* **Collection entries**
◆ ◆ ◆
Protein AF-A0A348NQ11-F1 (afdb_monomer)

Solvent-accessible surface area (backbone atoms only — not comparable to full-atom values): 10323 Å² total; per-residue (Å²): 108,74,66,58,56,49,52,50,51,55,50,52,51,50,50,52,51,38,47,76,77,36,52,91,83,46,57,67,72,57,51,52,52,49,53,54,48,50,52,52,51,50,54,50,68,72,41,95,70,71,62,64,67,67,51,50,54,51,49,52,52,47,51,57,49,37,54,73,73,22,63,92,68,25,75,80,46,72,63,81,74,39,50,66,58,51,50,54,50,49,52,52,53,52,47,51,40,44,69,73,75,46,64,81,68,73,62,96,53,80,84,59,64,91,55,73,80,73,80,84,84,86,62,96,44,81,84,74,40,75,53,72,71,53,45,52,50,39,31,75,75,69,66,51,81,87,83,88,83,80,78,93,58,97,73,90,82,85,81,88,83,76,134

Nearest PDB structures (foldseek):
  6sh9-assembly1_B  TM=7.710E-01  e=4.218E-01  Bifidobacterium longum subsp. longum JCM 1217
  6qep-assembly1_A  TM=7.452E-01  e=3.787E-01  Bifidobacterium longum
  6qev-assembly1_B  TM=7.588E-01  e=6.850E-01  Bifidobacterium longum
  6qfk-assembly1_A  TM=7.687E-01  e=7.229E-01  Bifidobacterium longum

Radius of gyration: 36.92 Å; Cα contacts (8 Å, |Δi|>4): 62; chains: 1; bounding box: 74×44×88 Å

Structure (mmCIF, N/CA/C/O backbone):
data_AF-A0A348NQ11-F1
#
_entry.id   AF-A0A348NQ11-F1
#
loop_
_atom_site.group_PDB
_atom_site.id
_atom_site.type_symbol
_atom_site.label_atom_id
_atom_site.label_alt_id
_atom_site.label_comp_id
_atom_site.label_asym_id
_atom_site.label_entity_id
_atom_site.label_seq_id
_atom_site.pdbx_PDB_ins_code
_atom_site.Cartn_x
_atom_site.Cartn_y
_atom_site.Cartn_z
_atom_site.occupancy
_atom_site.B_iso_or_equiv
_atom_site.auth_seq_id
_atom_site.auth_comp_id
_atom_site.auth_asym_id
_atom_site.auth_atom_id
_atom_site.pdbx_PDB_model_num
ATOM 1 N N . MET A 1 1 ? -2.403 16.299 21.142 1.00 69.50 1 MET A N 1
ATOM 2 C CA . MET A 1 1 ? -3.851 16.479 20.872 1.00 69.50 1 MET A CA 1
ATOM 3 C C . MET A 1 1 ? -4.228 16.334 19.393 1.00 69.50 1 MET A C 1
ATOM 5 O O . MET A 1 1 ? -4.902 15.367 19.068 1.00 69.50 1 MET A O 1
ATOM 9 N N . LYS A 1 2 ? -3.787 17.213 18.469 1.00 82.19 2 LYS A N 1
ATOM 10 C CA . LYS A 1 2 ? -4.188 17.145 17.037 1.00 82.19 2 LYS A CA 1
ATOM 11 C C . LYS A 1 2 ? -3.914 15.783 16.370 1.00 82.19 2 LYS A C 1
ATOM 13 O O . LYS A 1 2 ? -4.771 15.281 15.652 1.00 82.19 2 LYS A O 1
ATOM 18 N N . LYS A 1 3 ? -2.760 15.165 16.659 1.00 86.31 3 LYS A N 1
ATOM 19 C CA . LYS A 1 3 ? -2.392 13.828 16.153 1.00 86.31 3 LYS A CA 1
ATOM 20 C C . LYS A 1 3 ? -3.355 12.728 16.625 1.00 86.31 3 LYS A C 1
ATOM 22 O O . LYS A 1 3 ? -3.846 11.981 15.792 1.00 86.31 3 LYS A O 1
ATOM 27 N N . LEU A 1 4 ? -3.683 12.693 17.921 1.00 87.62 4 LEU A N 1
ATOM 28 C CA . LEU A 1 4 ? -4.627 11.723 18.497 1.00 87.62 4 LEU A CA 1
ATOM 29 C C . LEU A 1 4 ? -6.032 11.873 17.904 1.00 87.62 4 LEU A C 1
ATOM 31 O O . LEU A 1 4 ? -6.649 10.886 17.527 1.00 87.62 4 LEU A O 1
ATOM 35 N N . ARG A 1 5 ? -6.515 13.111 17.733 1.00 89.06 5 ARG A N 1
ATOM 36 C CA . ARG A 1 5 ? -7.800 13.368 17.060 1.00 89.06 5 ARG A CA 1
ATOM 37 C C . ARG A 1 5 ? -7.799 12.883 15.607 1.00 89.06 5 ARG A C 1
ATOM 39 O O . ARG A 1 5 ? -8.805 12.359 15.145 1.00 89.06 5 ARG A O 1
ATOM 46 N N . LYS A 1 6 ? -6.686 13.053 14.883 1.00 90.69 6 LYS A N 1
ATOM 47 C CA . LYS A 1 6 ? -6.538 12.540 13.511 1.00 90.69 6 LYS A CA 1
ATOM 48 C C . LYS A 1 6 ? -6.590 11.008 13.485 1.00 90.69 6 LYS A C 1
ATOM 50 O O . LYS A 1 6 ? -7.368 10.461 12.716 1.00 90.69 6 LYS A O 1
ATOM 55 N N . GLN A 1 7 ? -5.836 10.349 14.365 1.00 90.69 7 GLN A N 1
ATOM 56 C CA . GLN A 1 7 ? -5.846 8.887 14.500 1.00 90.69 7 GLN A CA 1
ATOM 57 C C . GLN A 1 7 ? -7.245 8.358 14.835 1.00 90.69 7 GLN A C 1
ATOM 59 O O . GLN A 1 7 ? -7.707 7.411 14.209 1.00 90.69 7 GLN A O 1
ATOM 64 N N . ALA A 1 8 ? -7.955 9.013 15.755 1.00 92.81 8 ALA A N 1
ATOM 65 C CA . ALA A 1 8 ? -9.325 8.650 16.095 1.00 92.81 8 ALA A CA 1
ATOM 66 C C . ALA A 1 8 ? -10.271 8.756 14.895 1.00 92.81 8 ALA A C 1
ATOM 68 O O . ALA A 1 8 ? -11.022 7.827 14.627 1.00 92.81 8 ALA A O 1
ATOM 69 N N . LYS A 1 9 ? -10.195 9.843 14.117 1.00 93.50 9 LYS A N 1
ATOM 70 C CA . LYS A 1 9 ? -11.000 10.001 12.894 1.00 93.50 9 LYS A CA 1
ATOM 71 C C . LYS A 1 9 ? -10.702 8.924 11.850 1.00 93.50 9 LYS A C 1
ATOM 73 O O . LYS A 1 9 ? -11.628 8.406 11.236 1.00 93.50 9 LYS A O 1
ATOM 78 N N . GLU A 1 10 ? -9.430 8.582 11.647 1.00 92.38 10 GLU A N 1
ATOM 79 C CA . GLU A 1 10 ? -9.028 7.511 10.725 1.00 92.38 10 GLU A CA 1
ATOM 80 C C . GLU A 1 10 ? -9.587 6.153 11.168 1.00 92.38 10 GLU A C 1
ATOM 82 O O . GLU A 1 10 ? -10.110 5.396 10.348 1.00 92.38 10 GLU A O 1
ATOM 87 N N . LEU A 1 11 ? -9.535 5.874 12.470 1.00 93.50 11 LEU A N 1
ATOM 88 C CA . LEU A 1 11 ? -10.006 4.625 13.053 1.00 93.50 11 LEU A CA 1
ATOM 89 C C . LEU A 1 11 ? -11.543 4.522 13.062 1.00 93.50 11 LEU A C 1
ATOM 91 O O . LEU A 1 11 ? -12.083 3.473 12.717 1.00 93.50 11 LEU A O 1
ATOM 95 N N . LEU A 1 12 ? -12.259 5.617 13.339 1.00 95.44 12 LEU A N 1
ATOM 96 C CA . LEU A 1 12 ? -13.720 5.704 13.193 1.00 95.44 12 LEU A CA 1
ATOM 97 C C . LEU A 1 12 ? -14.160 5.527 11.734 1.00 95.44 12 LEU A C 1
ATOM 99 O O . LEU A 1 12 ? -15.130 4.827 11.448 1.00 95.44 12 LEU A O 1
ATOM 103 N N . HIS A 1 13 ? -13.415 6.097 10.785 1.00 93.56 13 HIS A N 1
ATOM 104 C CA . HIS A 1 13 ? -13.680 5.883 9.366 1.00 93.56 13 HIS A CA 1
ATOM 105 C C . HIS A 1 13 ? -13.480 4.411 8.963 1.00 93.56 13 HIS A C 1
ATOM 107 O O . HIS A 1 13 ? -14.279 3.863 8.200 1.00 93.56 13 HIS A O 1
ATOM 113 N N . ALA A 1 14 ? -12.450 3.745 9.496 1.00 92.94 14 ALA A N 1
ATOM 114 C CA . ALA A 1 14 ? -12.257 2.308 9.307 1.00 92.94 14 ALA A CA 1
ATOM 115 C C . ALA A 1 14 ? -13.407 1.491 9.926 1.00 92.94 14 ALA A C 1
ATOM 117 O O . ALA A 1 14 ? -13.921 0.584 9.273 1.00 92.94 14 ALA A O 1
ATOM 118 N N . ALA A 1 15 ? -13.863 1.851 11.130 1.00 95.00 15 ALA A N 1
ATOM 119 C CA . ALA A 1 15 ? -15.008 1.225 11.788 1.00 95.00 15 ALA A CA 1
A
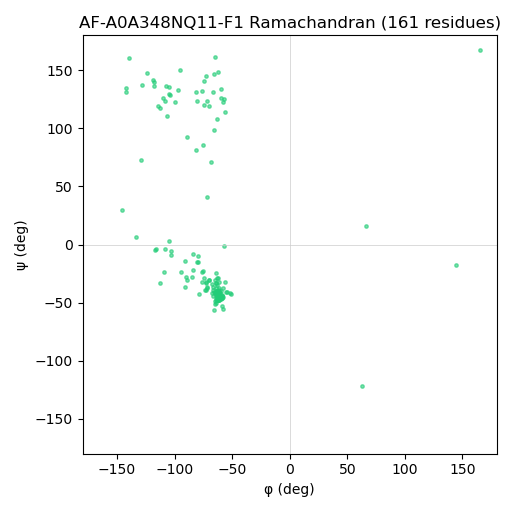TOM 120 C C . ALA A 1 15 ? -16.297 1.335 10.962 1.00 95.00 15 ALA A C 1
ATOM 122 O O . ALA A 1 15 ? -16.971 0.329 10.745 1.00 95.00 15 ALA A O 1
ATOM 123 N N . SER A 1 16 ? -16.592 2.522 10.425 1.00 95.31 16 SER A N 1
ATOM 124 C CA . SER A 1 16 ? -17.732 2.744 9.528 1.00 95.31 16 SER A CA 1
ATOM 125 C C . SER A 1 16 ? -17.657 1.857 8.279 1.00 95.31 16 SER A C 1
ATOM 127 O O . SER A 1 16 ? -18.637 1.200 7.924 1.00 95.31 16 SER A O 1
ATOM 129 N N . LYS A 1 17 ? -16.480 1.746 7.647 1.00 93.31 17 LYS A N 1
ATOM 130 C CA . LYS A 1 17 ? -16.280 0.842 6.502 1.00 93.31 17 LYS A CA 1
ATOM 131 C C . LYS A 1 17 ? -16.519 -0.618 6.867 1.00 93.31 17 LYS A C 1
◆ ◆ ◆
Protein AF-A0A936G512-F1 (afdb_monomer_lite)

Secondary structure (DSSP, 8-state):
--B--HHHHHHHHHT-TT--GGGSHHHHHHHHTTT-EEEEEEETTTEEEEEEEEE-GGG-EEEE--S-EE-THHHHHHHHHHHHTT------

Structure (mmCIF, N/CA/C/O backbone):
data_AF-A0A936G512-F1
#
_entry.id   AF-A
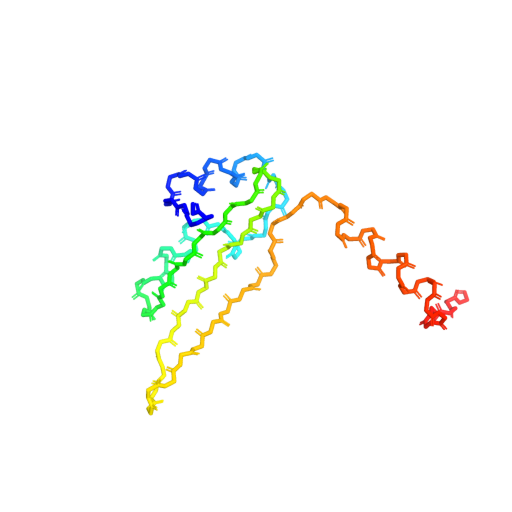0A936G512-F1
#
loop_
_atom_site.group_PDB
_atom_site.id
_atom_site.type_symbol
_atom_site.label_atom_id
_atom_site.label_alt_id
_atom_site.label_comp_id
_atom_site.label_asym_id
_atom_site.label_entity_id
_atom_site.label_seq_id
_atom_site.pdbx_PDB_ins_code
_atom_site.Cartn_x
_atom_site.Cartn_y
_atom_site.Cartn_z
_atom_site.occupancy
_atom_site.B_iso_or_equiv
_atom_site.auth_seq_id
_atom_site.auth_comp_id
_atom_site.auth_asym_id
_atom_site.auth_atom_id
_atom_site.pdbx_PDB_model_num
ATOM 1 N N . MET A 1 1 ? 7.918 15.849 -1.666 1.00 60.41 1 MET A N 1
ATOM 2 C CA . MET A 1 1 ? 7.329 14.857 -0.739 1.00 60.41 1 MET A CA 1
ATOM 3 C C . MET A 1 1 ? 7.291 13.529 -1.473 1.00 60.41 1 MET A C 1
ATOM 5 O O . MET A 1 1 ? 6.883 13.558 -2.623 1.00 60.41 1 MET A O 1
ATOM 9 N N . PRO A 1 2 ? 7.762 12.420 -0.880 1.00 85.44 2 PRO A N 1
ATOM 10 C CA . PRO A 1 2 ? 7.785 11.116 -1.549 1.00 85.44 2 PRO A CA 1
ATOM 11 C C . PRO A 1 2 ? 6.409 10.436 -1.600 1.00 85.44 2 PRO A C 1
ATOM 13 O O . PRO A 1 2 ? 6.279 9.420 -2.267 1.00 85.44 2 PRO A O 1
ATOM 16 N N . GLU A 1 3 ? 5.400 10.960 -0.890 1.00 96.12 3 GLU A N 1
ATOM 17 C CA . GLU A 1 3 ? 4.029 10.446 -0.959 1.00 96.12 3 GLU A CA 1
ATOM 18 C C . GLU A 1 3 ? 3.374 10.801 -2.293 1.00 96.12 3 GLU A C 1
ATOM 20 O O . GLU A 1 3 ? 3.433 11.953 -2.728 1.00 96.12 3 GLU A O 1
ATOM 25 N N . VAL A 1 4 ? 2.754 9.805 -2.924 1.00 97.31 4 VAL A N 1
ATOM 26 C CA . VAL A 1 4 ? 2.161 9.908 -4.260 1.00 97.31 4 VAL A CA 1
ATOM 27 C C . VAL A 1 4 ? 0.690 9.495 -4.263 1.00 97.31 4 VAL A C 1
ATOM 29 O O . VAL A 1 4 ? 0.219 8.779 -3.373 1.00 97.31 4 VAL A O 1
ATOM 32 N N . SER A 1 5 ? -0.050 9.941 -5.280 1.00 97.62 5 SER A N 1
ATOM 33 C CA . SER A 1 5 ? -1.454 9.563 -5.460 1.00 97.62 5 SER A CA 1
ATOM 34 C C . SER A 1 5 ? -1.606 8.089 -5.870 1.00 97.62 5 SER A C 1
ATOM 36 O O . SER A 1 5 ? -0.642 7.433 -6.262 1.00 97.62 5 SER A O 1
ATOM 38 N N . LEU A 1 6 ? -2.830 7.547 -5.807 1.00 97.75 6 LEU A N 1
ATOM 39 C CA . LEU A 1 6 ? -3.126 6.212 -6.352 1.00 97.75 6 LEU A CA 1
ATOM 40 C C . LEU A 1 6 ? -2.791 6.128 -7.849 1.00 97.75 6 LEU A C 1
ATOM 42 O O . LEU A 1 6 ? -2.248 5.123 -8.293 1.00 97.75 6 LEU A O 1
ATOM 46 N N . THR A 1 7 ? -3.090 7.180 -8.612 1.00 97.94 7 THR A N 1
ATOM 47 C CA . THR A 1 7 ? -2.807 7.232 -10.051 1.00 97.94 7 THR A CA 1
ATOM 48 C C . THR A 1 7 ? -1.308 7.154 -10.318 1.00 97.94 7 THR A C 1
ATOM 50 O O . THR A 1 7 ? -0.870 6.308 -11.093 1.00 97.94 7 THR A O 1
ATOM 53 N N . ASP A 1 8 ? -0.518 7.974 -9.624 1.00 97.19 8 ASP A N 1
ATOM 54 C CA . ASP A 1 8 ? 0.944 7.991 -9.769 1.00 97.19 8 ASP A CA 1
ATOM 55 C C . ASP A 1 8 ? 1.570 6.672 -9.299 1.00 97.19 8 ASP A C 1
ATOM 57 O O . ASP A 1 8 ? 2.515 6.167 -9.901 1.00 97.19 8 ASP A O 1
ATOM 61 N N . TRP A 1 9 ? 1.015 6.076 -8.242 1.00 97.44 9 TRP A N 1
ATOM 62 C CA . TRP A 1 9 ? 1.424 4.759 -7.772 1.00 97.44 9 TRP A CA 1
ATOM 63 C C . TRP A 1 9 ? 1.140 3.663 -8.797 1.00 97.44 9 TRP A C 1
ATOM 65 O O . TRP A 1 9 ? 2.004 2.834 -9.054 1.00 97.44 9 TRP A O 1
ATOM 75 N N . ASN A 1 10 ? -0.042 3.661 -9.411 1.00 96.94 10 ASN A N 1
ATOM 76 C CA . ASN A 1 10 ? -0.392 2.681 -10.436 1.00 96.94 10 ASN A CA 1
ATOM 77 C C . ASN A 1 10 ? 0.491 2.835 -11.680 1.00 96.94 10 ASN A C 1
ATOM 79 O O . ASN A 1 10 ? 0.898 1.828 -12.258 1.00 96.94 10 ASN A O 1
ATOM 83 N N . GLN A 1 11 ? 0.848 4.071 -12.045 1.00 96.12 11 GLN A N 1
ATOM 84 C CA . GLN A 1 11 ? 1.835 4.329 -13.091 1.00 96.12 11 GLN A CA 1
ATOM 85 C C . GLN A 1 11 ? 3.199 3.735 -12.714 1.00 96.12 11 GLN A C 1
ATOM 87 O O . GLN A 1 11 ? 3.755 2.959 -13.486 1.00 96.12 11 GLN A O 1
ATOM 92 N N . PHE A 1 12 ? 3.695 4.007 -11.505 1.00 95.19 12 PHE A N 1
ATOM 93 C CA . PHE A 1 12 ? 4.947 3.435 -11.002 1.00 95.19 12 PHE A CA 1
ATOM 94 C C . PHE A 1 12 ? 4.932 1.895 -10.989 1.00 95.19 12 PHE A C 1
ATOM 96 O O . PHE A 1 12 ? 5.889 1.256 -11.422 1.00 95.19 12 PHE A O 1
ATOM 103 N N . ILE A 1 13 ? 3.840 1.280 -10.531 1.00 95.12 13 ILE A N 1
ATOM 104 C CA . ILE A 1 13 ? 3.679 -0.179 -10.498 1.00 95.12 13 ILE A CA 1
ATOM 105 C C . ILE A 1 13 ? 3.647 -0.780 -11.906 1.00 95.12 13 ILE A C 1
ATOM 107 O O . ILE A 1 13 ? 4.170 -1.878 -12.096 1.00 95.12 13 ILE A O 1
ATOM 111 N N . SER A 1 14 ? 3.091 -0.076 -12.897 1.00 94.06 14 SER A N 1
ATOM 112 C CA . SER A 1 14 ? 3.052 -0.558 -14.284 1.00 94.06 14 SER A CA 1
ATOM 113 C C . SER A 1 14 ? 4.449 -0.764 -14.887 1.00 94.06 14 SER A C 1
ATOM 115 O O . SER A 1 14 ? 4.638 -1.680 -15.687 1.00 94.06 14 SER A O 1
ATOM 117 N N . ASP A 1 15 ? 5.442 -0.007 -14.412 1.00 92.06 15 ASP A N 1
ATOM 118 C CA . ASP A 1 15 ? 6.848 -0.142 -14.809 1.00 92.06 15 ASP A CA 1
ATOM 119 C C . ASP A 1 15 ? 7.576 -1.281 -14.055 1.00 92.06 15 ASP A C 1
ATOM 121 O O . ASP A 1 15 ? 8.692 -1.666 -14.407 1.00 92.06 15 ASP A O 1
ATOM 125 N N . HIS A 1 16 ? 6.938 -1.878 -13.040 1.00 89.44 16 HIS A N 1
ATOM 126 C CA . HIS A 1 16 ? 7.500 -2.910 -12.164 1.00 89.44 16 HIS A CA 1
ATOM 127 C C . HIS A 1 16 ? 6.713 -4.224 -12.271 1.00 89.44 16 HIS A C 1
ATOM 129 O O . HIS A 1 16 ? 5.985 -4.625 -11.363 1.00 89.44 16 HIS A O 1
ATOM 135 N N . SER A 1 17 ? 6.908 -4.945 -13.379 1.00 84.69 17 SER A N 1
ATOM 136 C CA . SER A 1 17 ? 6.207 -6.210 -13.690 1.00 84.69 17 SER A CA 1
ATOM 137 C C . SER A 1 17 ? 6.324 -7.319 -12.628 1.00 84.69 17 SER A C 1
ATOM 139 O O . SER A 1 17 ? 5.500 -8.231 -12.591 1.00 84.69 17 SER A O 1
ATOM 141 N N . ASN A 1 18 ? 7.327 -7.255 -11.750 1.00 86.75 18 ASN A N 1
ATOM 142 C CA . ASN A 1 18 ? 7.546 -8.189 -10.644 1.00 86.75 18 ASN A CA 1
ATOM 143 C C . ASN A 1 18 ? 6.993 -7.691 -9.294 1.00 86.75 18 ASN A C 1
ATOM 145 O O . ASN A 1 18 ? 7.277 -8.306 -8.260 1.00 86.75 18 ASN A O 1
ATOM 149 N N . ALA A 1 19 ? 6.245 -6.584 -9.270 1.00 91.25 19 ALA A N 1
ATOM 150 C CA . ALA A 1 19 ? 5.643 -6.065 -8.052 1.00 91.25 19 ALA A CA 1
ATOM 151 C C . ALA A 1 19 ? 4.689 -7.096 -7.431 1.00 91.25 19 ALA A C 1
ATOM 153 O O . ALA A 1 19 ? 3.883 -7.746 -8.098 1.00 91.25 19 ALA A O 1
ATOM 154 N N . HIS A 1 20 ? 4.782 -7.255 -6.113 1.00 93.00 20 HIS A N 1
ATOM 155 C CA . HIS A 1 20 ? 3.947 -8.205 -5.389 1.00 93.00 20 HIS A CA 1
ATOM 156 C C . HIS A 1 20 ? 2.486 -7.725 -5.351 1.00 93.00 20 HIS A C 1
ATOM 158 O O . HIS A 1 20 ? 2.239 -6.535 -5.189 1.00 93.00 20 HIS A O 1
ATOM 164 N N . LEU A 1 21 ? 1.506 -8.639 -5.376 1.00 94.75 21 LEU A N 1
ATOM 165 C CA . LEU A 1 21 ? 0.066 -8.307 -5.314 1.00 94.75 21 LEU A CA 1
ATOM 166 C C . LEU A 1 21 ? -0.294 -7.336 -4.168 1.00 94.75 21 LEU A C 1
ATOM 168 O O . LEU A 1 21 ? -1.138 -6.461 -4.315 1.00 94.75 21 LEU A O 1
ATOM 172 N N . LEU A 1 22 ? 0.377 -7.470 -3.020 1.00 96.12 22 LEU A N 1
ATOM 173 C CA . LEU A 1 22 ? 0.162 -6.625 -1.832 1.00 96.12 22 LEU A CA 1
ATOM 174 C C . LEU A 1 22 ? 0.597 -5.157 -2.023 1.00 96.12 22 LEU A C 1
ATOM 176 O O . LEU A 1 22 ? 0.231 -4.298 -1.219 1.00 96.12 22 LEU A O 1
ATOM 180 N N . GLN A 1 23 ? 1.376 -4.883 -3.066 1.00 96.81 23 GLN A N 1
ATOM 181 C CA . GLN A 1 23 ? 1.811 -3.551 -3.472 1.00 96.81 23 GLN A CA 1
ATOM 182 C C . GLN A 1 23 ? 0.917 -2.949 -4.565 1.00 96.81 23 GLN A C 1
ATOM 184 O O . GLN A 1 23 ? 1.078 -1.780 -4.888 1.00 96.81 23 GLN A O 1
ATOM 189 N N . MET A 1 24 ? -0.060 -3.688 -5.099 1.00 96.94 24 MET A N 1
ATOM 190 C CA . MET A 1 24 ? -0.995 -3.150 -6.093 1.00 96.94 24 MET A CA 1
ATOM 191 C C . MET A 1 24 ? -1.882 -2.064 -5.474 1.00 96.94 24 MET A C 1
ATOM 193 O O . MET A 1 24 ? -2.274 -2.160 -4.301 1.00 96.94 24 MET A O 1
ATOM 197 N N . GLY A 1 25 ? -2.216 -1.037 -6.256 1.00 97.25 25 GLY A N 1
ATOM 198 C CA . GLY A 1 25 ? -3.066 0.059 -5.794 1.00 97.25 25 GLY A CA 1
◆ ◆ ◆
* **Brief**
Only lines with the word "Protein" count here; copy every one from the records.

* **Problem solution**
Protein AF-A0A348NQ11-F1 (afdb_monomer)
Protein AF-A0A936G512-F1 (afdb_monomer_lite)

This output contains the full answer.